Very interesting.  What do you think?  Is a website necessary only until one achieves some level of fame?  Are we kidding ourselves that we really need them to get our work "out there?"

I can tell from the first 4 that the show is a good representation of women demographically – very ethnically inclusive.  Here are the ones I researched (if you like them, the rest are listed in the ArtDaily article):  Jennifer Bartlett; Amalia Mesa Bains; Camille Billops; Elizabeth Catlett.

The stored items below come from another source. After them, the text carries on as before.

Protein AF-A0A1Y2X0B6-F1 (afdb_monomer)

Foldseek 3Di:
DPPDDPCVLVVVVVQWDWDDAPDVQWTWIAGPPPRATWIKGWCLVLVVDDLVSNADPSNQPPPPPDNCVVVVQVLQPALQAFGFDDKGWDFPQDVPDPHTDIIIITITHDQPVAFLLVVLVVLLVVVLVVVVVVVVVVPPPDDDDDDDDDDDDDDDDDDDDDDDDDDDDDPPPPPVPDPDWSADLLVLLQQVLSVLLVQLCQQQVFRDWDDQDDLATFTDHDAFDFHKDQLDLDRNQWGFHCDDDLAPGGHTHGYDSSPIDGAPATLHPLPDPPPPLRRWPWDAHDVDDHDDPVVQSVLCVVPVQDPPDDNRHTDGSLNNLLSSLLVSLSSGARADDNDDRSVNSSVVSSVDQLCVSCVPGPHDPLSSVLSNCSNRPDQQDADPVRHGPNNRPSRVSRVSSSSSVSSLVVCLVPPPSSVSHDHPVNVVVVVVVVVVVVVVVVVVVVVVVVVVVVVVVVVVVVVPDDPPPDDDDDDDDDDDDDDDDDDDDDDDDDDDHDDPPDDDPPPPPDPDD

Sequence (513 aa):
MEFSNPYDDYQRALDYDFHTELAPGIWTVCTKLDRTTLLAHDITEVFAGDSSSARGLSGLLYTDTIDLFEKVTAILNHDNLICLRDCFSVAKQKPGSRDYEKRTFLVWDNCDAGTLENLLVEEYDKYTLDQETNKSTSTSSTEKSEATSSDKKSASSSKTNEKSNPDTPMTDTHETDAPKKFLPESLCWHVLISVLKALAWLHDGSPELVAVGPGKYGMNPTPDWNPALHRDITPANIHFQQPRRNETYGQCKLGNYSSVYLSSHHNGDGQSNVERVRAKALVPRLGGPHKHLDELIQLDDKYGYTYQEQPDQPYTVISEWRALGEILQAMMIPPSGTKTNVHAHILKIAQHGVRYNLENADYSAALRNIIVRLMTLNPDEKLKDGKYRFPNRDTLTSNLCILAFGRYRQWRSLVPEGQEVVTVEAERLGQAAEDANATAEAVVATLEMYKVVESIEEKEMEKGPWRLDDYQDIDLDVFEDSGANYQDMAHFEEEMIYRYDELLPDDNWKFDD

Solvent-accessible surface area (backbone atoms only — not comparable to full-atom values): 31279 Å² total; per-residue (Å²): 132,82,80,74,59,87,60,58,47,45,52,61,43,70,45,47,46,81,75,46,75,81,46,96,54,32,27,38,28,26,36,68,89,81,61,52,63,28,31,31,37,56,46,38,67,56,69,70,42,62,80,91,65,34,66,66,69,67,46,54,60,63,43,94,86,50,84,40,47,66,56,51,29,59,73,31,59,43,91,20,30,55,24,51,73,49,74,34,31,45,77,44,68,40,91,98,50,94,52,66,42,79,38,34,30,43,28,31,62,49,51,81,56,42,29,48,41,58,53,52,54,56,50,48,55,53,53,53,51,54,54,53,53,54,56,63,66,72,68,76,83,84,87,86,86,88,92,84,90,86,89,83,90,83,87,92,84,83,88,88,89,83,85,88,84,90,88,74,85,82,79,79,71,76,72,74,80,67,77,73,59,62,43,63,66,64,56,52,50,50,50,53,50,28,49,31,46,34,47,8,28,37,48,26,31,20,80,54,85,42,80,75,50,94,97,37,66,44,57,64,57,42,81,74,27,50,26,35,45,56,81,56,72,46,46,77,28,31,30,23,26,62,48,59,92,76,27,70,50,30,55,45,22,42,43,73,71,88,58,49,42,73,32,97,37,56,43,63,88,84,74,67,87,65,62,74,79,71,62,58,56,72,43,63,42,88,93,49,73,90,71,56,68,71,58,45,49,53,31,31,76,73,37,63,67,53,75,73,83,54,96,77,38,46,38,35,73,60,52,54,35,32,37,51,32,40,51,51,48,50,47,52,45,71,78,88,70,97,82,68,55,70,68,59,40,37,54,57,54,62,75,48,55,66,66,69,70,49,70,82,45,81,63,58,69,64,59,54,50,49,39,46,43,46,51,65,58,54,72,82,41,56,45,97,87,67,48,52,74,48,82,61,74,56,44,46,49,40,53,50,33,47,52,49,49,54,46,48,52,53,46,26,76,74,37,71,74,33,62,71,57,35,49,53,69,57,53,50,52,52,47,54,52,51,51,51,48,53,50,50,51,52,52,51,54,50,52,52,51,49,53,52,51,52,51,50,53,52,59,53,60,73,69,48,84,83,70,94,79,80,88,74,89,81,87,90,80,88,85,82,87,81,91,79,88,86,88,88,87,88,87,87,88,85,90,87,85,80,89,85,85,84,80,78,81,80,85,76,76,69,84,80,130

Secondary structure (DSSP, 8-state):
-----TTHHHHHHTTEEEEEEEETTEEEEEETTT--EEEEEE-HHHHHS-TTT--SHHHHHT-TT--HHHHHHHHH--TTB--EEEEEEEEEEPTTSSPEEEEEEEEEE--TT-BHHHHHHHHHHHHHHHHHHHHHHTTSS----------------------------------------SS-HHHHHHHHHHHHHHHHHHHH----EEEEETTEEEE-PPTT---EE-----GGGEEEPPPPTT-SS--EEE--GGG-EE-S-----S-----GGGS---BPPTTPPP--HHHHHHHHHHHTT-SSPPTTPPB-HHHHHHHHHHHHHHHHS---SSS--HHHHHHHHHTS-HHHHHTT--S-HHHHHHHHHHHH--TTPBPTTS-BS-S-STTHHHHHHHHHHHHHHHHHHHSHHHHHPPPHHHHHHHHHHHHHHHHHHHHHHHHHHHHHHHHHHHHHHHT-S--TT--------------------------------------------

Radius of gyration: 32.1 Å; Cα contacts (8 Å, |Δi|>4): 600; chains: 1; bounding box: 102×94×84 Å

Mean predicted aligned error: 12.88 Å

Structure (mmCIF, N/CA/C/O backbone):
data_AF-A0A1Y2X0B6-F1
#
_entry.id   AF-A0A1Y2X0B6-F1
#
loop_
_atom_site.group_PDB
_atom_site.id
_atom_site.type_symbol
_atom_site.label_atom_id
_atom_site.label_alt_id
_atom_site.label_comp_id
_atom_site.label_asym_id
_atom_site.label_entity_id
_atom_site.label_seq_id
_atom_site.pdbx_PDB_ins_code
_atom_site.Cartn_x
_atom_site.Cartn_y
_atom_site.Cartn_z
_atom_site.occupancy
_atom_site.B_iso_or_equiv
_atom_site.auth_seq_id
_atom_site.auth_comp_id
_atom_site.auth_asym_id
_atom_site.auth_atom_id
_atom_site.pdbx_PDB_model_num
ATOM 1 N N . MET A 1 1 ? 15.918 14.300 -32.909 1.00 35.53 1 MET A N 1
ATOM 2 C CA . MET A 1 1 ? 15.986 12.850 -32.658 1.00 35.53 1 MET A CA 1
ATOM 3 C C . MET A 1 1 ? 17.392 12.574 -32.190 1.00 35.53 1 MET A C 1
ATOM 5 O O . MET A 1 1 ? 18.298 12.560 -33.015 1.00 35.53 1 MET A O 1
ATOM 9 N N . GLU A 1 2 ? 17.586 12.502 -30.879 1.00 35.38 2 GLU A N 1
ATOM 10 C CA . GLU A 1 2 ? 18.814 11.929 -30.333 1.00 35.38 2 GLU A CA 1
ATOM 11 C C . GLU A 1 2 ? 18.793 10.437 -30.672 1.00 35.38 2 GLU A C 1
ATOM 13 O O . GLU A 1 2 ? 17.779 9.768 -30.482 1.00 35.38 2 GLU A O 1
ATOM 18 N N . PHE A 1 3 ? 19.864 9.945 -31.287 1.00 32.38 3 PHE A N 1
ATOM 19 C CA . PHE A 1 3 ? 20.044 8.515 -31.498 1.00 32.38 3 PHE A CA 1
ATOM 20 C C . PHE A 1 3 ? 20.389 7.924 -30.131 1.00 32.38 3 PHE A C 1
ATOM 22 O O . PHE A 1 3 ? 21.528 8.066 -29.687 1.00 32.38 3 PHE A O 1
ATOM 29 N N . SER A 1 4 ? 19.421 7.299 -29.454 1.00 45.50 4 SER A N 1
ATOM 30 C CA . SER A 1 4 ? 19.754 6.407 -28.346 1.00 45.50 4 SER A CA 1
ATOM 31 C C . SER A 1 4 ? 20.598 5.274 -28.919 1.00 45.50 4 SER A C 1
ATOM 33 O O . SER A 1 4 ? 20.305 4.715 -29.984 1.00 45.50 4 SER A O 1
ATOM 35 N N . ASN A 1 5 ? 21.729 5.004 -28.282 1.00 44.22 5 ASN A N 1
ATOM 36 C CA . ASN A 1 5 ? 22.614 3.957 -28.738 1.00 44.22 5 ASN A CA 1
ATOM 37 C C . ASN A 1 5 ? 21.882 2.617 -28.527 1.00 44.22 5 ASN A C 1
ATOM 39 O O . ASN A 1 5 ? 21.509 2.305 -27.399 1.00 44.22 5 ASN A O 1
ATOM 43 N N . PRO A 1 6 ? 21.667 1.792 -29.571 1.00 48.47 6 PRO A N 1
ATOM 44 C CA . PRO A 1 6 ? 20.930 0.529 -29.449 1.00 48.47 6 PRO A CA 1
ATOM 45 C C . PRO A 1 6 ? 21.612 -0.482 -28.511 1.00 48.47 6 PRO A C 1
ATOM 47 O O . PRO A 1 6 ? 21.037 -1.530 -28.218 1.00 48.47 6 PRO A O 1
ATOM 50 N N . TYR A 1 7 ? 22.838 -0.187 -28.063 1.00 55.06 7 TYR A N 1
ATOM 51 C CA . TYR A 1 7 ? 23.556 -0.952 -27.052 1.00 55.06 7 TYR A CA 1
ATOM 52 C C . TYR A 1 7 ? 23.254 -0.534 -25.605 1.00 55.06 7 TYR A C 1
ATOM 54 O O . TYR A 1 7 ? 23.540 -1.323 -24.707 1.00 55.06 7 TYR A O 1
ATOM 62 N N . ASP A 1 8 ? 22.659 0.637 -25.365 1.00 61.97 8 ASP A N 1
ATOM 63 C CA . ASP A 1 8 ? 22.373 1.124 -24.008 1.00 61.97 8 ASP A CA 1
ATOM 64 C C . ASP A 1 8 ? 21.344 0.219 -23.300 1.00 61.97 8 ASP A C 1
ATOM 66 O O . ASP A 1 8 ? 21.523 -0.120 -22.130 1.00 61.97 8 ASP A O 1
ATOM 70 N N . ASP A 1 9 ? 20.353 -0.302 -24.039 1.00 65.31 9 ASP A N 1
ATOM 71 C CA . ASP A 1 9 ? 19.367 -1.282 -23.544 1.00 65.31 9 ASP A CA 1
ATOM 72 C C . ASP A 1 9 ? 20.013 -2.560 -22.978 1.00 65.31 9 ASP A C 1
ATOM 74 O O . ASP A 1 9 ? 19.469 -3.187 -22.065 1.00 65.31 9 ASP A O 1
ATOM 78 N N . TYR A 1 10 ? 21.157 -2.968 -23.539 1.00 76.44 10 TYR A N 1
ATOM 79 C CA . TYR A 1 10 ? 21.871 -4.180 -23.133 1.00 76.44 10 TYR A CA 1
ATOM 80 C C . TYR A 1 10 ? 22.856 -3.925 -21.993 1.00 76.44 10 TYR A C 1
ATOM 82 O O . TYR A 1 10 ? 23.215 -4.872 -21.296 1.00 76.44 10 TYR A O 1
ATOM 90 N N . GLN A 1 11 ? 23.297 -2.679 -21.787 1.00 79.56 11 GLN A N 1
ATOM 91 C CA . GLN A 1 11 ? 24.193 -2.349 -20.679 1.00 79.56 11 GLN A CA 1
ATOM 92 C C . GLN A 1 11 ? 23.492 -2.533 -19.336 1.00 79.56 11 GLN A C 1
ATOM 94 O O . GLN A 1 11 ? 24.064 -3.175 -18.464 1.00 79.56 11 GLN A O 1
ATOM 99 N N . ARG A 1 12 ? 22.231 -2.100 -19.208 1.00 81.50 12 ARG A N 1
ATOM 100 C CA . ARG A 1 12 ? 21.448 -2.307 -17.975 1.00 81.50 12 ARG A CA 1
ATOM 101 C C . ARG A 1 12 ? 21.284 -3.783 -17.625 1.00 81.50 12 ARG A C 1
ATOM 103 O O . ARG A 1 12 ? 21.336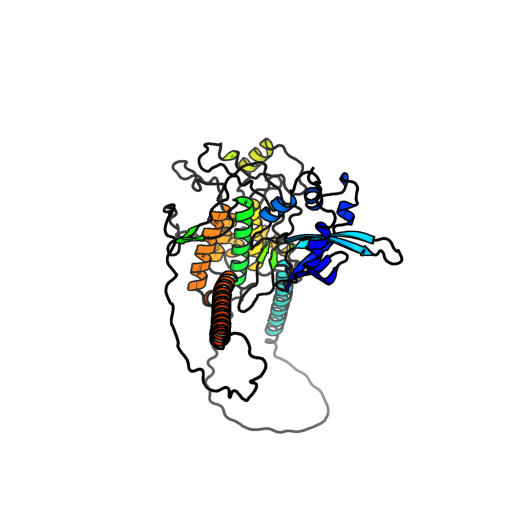 -4.167 -16.465 1.00 81.50 12 ARG A O 1
ATOM 110 N N . ALA A 1 13 ? 21.162 -4.651 -18.629 1.00 85.06 13 ALA A N 1
ATOM 111 C CA . ALA A 1 13 ? 21.091 -6.090 -18.394 1.00 85.06 13 ALA A CA 1
ATOM 112 C C . ALA A 1 13 ? 22.375 -6.667 -17.768 1.00 85.06 13 ALA A C 1
ATOM 114 O O . ALA A 1 13 ? 22.323 -7.718 -17.129 1.00 85.06 13 ALA A O 1
ATOM 115 N N . LEU A 1 14 ? 23.526 -6.002 -17.939 1.00 89.69 14 LEU A N 1
ATOM 116 C CA . LEU A 1 14 ? 24.780 -6.413 -17.311 1.00 89.69 14 LEU A CA 1
ATOM 117 C C . LEU A 1 14 ? 24.777 -6.185 -15.802 1.00 89.69 14 LEU A C 1
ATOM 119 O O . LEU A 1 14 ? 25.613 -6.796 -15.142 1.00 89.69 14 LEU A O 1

Thought for the Day:  When you are interacting with other people, it sometimes feels a bit more challenging to you to choose your own thoughts.  It seems so natural to observe the conditions that are surrounding you and then to have a knee-jerk reaction to whatever those conditions are.  But when you discover your ability to sift through those experiences and deliberately choose better-feeling perspectives, you will begin to understand your creative invincibility.  In time, you will be able to maintain your connection to your own desires no matter what is going on around you.  And as you learn to exercise your vibrational control, only good-feeling situations will find their way to you.  Esther and Jerry Hicks, The Amazing Power of Deliberate Intent:  Living the Art of Allowing

Comments

2
  • Joined:
    2009-10-19 15:07:50
    August 1, 2006
    Tammy

    This is an interesting question! I think part of it may be due to location; artists who live in areas with diverse, active art communities may be more likely to do their socializing, marketing, and networking offline. I've noticed that I neglect my blog and websites when I have enough of an "energy exchange" with the communities surrounding me. It becomes a matter of priorities: which is giving me the most return for my time investment, in terms of support, business, inspiration, etc.? Living in a rural area (an hour or two away from any major art centers) means that I'm almost forced to stay connected via the internet at times. Would I do it differently if I were in a large city? Possibly. But to end this with a personal preference: I'll always keep some kind of online portfolio up. It's just too easy to hand over that business card with my URL on it!

  • Joined:
    2009-10-19 15:07:50
    August 1, 2006
    Tammy

    Thanks for the comment Laura! I'm always fascinated by how women weave this work of being an artist into the demands of every day.

    BTW for the rest of you, click over to Laura's blog and check out some of her work. I love her Cosmos series! What energy!